SELECT basics.common_name, family, kills,
SUM(kills) OVER(PARTITION BY family) AS family_kills,
COUNT(basics.common_name) OVER(PARTITION BY family) AS family_total
FROM animal_basics AS basics
INNER JOIN fatalities AS deaths
	ON basics.animal_id = deaths.animal_id
ORDER BY family_kills DESC

This code will produce the table below.

common_name family kills family_kills family_total
Indian Cobra Elapidae 58000 58000 1
Domestic Dog Canidae 30000 30003 2
Grey Wolf Canidae 3 30003 2
Bison Bovidae 0 200 2
Cape Buffalo Bovidae 200 200 2
Domestic Cat Felidae 0 59 4
Cougar Felidae 0 59 4
Jaguar Felidae 4 59 4
Leopard Felidae 55 59 4
Elk Deer 7 7 1
Horse Equidae 6 6 1
Grizzly Bear Ursidae 1 1 1

An interesting feature seen in this table is that although the wolf is in a family responsible for 30,003 fatal attacks, it’s only responsible for 3 of these, revealing that the domestic dog is far more dangerous. If the GROUP BY function was used, it would only return the family names and the number of fatalities for each. As a result, the key detail seen above would be lost in the summary.

Conclusion

PARTITION BY is a window function that allows users to split records based on one feature and perform a process separately on each group. It is similar to the GROUP BY function. However, it does not return a summary of the records. It outputs the results of the operation alongside individual records, preserving their granularity and making data analysis easier. SQL PARTITION BY is commonly used with aggregate functions such as AVG, MAX, and MIN but can also be used with RANK, DENSE_RANK, ORDER_BY, and other non-aggregate functions.

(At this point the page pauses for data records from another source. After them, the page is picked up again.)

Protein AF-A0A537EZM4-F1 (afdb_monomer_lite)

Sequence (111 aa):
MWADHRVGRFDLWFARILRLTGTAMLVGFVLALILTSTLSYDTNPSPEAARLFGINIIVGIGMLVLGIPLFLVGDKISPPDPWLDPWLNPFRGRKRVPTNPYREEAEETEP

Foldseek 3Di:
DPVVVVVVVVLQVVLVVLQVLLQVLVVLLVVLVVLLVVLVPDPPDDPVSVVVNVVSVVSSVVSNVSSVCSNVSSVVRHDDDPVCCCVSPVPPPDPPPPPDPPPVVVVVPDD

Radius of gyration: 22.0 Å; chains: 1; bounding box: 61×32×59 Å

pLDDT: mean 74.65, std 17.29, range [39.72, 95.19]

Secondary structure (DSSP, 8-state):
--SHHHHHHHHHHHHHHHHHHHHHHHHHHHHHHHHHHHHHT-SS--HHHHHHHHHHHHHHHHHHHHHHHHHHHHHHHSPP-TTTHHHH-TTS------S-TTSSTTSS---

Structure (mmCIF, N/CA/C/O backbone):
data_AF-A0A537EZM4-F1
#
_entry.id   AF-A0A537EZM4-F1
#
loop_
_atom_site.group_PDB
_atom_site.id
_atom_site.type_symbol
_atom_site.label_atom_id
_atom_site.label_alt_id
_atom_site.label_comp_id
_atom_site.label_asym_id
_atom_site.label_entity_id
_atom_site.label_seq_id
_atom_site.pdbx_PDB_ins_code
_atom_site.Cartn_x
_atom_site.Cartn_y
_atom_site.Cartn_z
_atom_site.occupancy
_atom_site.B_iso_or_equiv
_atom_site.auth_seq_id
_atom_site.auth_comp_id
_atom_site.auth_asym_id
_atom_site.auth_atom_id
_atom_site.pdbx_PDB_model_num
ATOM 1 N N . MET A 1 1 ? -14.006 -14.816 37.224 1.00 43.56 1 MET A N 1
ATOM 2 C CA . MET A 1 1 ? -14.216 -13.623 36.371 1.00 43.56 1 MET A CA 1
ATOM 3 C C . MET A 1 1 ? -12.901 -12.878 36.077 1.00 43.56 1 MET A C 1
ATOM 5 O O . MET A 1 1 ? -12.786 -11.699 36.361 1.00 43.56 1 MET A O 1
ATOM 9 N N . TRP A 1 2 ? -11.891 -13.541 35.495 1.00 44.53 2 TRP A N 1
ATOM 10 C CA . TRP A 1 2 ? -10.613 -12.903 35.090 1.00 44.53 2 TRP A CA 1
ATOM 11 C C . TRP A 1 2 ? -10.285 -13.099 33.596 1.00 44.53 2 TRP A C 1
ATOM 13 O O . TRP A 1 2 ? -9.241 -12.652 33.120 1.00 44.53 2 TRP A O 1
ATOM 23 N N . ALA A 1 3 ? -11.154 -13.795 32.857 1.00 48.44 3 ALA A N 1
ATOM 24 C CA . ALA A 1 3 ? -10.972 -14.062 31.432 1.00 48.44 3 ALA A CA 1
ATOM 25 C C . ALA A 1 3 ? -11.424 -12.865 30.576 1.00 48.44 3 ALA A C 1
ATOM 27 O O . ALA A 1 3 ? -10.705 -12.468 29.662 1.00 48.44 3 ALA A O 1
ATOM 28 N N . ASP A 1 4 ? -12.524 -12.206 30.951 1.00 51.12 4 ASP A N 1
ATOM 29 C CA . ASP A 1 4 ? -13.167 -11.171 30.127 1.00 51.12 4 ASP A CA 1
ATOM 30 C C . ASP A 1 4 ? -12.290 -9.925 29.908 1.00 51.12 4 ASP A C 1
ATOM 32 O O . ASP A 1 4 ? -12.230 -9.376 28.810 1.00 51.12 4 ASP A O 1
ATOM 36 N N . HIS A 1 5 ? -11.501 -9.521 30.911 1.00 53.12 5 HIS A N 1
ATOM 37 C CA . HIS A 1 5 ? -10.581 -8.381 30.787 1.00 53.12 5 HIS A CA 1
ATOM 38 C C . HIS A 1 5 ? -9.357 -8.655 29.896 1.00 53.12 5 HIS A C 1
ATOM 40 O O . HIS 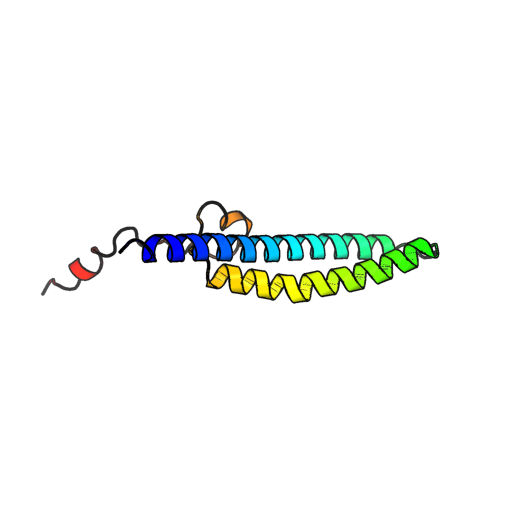A 1 5 ? -8.745 -7.710 29.389 1.00 53.12 5 HIS A O 1
ATOM 46 N N . ARG A 1 6 ? -8.959 -9.924 29.720 1.00 52.94 6 ARG A N 1
ATOM 47 C CA . ARG A 1 6 ? -7.830 -10.289 28.847 1.00 52.94 6 ARG A CA 1
ATOM 48 C C . ARG A 1 6 ? -8.252 -10.381 27.387 1.00 52.94 6 ARG A C 1
ATOM 50 O O . ARG A 1 6 ? -7.509 -9.900 26.537 1.00 52.94 6 ARG A O 1
ATOM 57 N N . VAL A 1 7 ? -9.442 -10.917 27.122 1.00 52.50 7 VAL A N 1
ATOM 58 C CA . VAL A 1 7 ? -10.000 -11.029 25.766 1.00 52.50 7 VAL A CA 1
ATOM 59 C C . VAL A 1 7 ? -10.239 -9.638 25.173 1.00 52.50 7 VAL A C 1
ATOM 61 O O . VAL A 1 7 ? -9.715 -9.345 24.104 1.00 52.50 7 VAL A O 1
ATOM 64 N N . GLY A 1 8 ? -10.866 -8.721 25.924 1.00 62.00 8 GLY A N 1
ATOM 65 C CA . GLY A 1 8 ? -11.086 -7.348 25.448 1.00 62.00 8 GLY A CA 1
ATOM 66 C C . GLY A 1 8 ? -9.791 -6.577 25.159 1.00 62.00 8 GLY A C 1
ATOM 67 O O . GLY A 1 8 ? -9.711 -5.837 24.184 1.00 62.00 8 GLY A O 1
ATOM 68 N N . ARG A 1 9 ? -8.735 -6.776 25.961 1.00 65.69 9 ARG A N 1
ATOM 69 C CA . ARG A 1 9 ? -7.433 -6.115 25.749 1.00 65.69 9 ARG A CA 1
ATOM 70 C C . ARG A 1 9 ? -6.668 -6.697 24.554 1.00 65.69 9 ARG A C 1
ATOM 72 O O . ARG A 1 9 ? -5.975 -5.950 23.867 1.00 65.69 9 ARG A O 1
ATOM 79 N N . PHE A 1 10 ? -6.791 -8.004 24.317 1.00 69.81 10 PHE A N 1
ATOM 80 C CA . PHE A 1 10 ? -6.188 -8.691 23.174 1.00 69.81 10 PHE A CA 1
ATOM 81 C C . PHE A 1 10 ? -6.857 -8.285 21.855 1.00 69.81 10 PHE A C 1
ATOM 83 O O . PHE A 1 10 ? -6.148 -7.915 20.924 1.00 69.81 10 PHE A O 1
ATOM 90 N N . ASP A 1 11 ? -8.192 -8.241 21.807 1.00 71.31 11 ASP A N 1
ATOM 91 C CA . ASP A 1 11 ? -8.948 -7.788 20.627 1.00 71.31 11 ASP A CA 1
ATOM 92 C C . ASP A 1 11 ? -8.614 -6.342 20.244 1.00 71.31 11 ASP A C 1
ATOM 94 O O . ASP A 1 11 ? -8.414 -6.025 19.072 1.00 71.31 11 ASP A O 1
ATOM 98 N N . LEU A 1 12 ? -8.460 -5.467 21.240 1.00 74.25 12 LEU A N 1
ATOM 99 C CA . LEU A 1 12 ? -8.018 -4.084 21.052 1.00 74.25 12 LEU A CA 1
ATOM 100 C C . LEU A 1 12 ? -6.615 -3.994 20.434 1.00 74.25 12 LEU A C 1
ATOM 102 O O . LEU A 1 12 ? -6.383 -3.202 19.517 1.00 74.25 12 LEU A O 1
ATOM 106 N N . TRP A 1 13 ? -5.668 -4.788 20.941 1.00 78.75 13 TRP A N 1
ATOM 107 C CA . TRP A 1 13 ? -4.293 -4.800 20.439 1.00 78.75 13 TRP A CA 1
ATOM 108 C C . TRP A 1 13 ? -4.231 -5.375 19.019 1.00 78.75 13 TRP A C 1
ATOM 110 O O . TRP A 1 13 ? -3.578 -4.808 18.145 1.00 78.75 13 TRP A O 1
ATOM 120 N N . PHE A 1 14 ? -4.985 -6.444 18.767 1.00 79.62 14 PHE A N 1
ATOM 121 C CA . PHE A 1 14 ? -5.116 -7.078 17.462 1.00 79.62 14 PHE A CA 1
ATOM 122 C C . PHE A 1 14 ? -5.732 -6.140 16.414 1.00 79.62 14 PHE A C 1
ATOM 124 O O . PHE A 1 14 ? -5.176 -5.989 15.325 1.00 79.62 14 PHE A O 1
ATOM 131 N N . ALA A 1 15 ? -6.815 -5.434 16.751 1.00 78.00 15 ALA A N 1
ATOM 132 C CA . ALA A 1 15 ? -7.445 -4.464 15.856 1.00 78.00 15 ALA A CA 1
ATOM 133 C C . ALA A 1 15 ? -6.499 -3.306 15.493 1.00 78.00 15 ALA A C 1
ATOM 135 O O . ALA A 1 15 ? -6.441 -2.882 14.336 1.00 78.00 15 ALA A O 1
ATOM 136 N N . ARG A 1 16 ? -5.698 -2.833 16.459 1.00 79.88 16 ARG A N 1
ATOM 137 C CA . ARG A 1 16 ? -4.663 -1.816 16.218 1.00 79.88 16 ARG A CA 1
ATOM 138 C C . ARG A 1 16 ? -3.568 -2.317 15.284 1.00 79.88 16 ARG A C 1
ATOM 140 O O . ARG A 1 16 ? -3.203 -1.588 14.364 1.00 79.88 16 ARG A O 1
ATOM 147 N N . ILE A 1 17 ? -3.072 -3.542 15.481 1.00 84.56 17 ILE A N 1
ATOM 148 C CA . ILE A 1 17 ? -2.085 -4.139 14.570 1.00 84.56 17 ILE A CA 1
ATOM 149 C C . ILE A 1 17 ? -2.665 -4.229 13.165 1.00 84.56 17 ILE A C 1
ATOM 151 O O . ILE A 1 17 ? -2.039 -3.729 12.242 1.00 84.56 17 ILE A O 1
ATOM 155 N N . LEU A 1 18 ? -3.862 -4.799 13.000 1.00 84.69 18 LEU A N 1
ATOM 156 C CA . LEU A 1 18 ? -4.511 -4.937 11.692 1.00 84.69 18 LEU A CA 1
ATOM 157 C C . LEU A 1 18 ? -4.597 -3.598 10.956 1.00 84.69 18 LEU A C 1
ATOM 159 O O . LEU A 1 18 ? -4.244 -3.506 9.779 1.00 84.69 18 LEU A O 1
ATOM 163 N N . ARG A 1 19 ? -5.004 -2.544 11.668 1.00 81.00 19 ARG A N 1
ATOM 164 C CA . ARG A 1 19 ? -5.113 -1.198 11.108 1.00 81.00 19 ARG A CA 1
ATOM 165 C C . ARG A 1 19 ? -3.751 -0.607 10.737 1.00 81.00 19 ARG A C 1
ATOM 167 O O . ARG A 1 19 ? -3.616 -0.012 9.666 1.00 81.00 19 ARG A O 1
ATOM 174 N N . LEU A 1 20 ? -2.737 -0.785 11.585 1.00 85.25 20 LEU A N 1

If you would like to gain a better understanding of important SQL functions, Interview Query is here to assist you. We have articles explaining different SQL functions, including GROUP BY, JOINs, CASE WHEN, and Cumulative Sum. If you’re interested in a structured approach to improving your SQL skills, you can also check out our SQL learning path, which is designed to help you prepare for SQL interview questions. You can also find more SQL interview questions in our question bank. Finally, if you’ve got an interview coming up, feel free to try the other resources we offer, including our AI interviewer and company interview guides.

SQL PARTITION BY can help you level up your analytics skills when using SQL, and we hope this guide has helped you understand when and how to use it.